#### DATA EXTRACT ####
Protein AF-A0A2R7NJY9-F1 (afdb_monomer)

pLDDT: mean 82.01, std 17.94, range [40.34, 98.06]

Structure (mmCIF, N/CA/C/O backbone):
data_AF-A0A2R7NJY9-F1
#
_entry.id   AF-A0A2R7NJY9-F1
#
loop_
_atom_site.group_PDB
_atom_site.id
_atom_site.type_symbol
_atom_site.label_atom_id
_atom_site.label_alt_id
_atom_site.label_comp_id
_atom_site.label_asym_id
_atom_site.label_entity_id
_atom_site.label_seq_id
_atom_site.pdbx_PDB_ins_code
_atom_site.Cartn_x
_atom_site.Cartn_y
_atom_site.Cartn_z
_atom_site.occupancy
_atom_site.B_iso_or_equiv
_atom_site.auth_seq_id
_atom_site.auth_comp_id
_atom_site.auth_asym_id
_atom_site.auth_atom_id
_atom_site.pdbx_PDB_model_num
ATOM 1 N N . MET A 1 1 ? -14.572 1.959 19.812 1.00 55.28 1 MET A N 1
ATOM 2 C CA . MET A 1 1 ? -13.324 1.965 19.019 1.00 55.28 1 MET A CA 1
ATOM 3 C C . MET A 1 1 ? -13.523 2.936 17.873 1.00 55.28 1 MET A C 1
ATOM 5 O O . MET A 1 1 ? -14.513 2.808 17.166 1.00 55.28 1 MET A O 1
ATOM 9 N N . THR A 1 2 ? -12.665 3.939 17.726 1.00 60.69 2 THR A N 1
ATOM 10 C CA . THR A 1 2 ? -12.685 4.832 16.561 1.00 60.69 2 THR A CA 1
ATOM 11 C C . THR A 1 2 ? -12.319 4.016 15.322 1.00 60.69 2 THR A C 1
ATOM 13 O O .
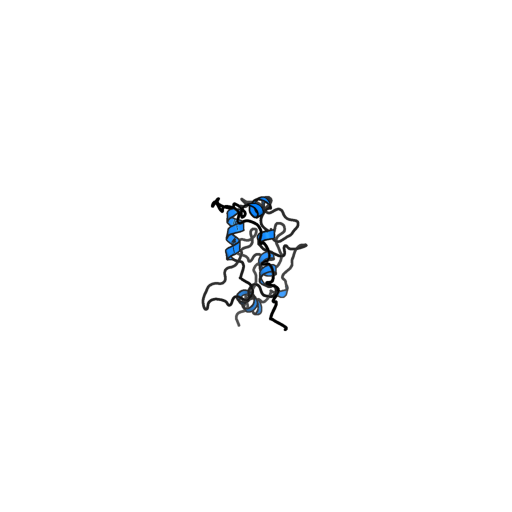 THR A 1 2 ? -11.205 3.511 15.219 1.00 60.69 2 THR A O 1
ATOM 16 N N . SER A 1 3 ? -13.273 3.818 14.407 1.00 81.19 3 SER A N 1
ATOM 17 C CA . SER A 1 3 ? -12.991 3.153 13.130 1.00 81.19 3 SER A CA 1
ATOM 18 C C . SER A 1 3 ? -12.286 4.140 12.207 1.00 81.19 3 SER A C 1
ATOM 20 O O . SER A 1 3 ? -12.718 5.291 12.104 1.00 81.19 3 SER A O 1
ATOM 22 N N . TRP A 1 4 ? -11.242 3.697 11.520 1.00 94.38 4 TRP A N 1
ATOM 23 C CA . TRP A 1 4 ? -10.560 4.488 10.498 1.00 94.38 4 TRP A CA 1
ATOM 24 C C . TRP A 1 4 ? -10.798 3.878 9.115 1.00 94.38 4 TRP A C 1
ATOM 26 O O . TRP A 1 4 ? -11.301 2.758 8.999 1.00 94.38 4 TRP A O 1
ATOM 36 N N . LYS A 1 5 ? -10.476 4.626 8.057 1.00 96.62 5 LYS A N 1
ATOM 37 C CA . LYS A 1 5 ? -10.644 4.183 6.669 1.00 96.62 5 LYS A CA 1
ATOM 38 C C . LYS A 1 5 ? -9.383 4.427 5.857 1.00 96.
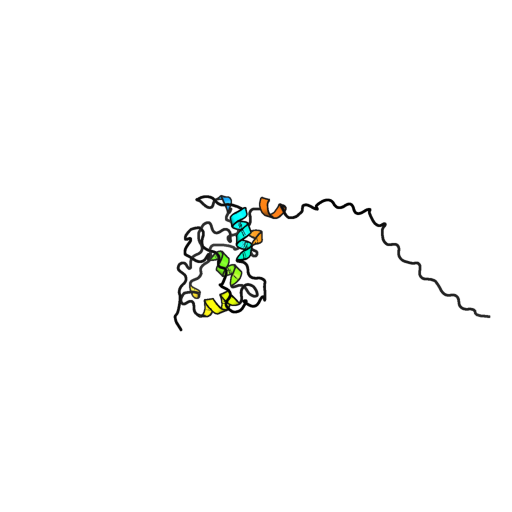62 5 LYS A C 1
ATOM 40 O O . LYS A 1 5 ? -8.704 5.440 6.033 1.00 96.62 5 LYS A O 1
ATOM 45 N N . LEU A 1 6 ? -9.109 3.518 4.929 1.00 96.56 6 LEU A N 1
ATOM 46 C CA . LEU A 1 6 ? -8.168 3.754 3.844 1.00 96.56 6 LEU A CA 1
ATOM 47 C C . LEU A 1 6 ? -8.738 4.826 2.909 1.00 96.56 6 LEU A C 1
ATOM 49 O O . LEU A 1 6 ? -9.911 4.753 2.541 1.00 96.56 6 LEU A O 1
ATOM 53 N N . LYS A 1 7 ? -7.901 5.783 2.494 1.00 96.50 7 LYS A N 1
ATOM 54 C CA . LYS A 1 7 ? -8.272 6.802 1.495 1.00 96.50 7 LYS A CA 1
ATOM 55 C C . LYS A 1 7 ? -8.524 6.207 0.110 1.00 96.50 7 LYS A C 1
ATOM 57 O O . LYS A 1 7 ? -9.349 6.717 -0.634 1.00 96.50 7 LYS A O 1
ATOM 62 N N . GLN A 1 8 ? -7.835 5.113 -0.207 1.00 96.12 8 GLN A N 1
ATOM 63 C CA . GLN A 1 8 ? -8.018 4.360 -1.439 1.00 96.12 8 GLN A CA 1
ATOM 64 C C . GLN A 1 8 ? -8.007 2.863 -1.143 1.00 96.12 8 GLN A C 1
ATOM 66 O O . GLN A 1 8 ? -7.253 2.392 -0.290 1.00 96.12 8 GLN A O 1
ATOM 71 N N . THR A 1 9 ? -8.825 2.117 -1.873 1.00 97.31 9 THR A N 1
ATOM 72 C CA . THR A 1 9 ? -8.912 0.655 -1.760 1.00 97.31 9 THR A CA 1
ATOM 73 C C . THR A 1 9 ? -8.623 -0.049 -3.084 1.00 97.31 9 THR A C 1
ATOM 75 O O . THR A 1 9 ? -8.345 -1.244 -3.102 1.00 97.31 9 THR A O 1
ATOM 78 N N . ALA A 1 10 ? -8.615 0.688 -4.197 1.00 97.69 10 ALA A N 1
ATOM 79 C CA . ALA A 1 10 ? -8.222 0.180 -5.504 1.00 97.69 10 ALA A CA 1
ATOM 80 C C . ALA A 1 10 ? -6.726 0.393 -5.744 1.00 97.69 10 ALA A C 1
ATOM 82 O O . ALA A 1 10 ? -6.212 1.492 -5.541 1.00 97.69 10 ALA A O 1
ATOM 83 N N . GLN A 1 11 ? -6.038 -0.640 -6.223 1.00 97.38 11 GLN A N 1
ATOM 84 C CA . GLN A 1 11 ? -4.660 -0.513 -6.684 1.00 97.38 11 GLN A CA 1
ATOM 85 C C . GLN A 1 11 ? -4.563 0.415 -7.905 1.00 97.38 11 GLN A C 1
ATOM 87 O O . GLN A 1 11 ? -5.423 0.377 -8.791 1.00 97.38 11 GLN A O 1
ATOM 92 N N . CYS A 1 12 ? -3.507 1.230 -7.960 1.00 94.44 12 CYS A N 1
ATOM 93 C CA . CYS A 1 12 ? -3.205 2.089 -9.103 1.00 94.44 12 CYS A CA 1
ATOM 94 C C . CYS A 1 12 ? -2.844 1.285 -10.360 1.00 94.44 12 CYS A C 1
ATOM 96 O O . CYS A 1 12 ? -2.425 0.126 -10.282 1.00 94.44 12 CYS A O 1
ATOM 98 N N . ALA A 1 13 ? -3.016 1.902 -11.533 1.00 93.38 13 ALA A N 1
ATOM 99 C CA . ALA A 1 13 ? -2.754 1.238 -12.807 1.00 93.38 13 ALA A CA 1
ATOM 100 C C . ALA A 1 13 ? -1.255 0.968 -12.993 1.00 93.38 13 ALA A C 1
ATOM 102 O O . ALA A 1 13 ? -0.884 -0.131 -13.387 1.00 93.38 13 ALA A O 1
ATOM 103 N N . LYS A 1 14 ? -0.385 1.914 -12.628 1.00 92.56 14 LYS A N 1
ATOM 104 C CA . LYS A 1 14 ? 1.073 1.781 -12.780 1.00 92.56 14 LYS A CA 1
ATOM 105 C C . LYS A 1 14 ? 1.782 1.316 -11.503 1.00 92.56 14 LYS A C 1
ATOM 107 O O . LYS A 1 14 ? 2.902 1.719 -11.220 1.00 92.56 14 LYS A O 1
ATOM 112 N N . CYS A 1 15 ? 1.124 0.507 -10.669 1.00 94.12 15 CYS A N 1
ATOM 113 C CA . CYS A 1 15 ? 1.724 0.030 -9.419 1.00 94.12 15 CYS A CA 1
ATOM 114 C C . CYS A 1 15 ? 2.919 -0.908 -9.689 1.00 94.12 15 CYS A C 1
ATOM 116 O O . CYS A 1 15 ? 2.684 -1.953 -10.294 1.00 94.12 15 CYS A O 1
####
◆ WHAT THE EXERCISE ASKS
In the entries above, find the line with "ATOM 103 N N" and the line with "ATOM 107 O O", then restate word for word both of them and every line between, with nothing more.

◆ ANSWER TO THIS TASK
ATOM 103 N N . LYS A 1 14 ? -0.385 1.914 -12.628 1.00 92.56 14 LYS A N 1
ATOM 104 C CA . LYS A 1 14 ? 1.073 1.781 -12.780 1.00 92.56 14 LYS A CA 1
ATOM 105 C C . LYS A 1 14 ? 1.782 1.316 -11.503 1.00 92.56 14 LYS A C 1
ATOM 107 O O . LYS A 1 14 ? 2.902 1.719 -11.220 1.00 92.56 14 LYS A O 1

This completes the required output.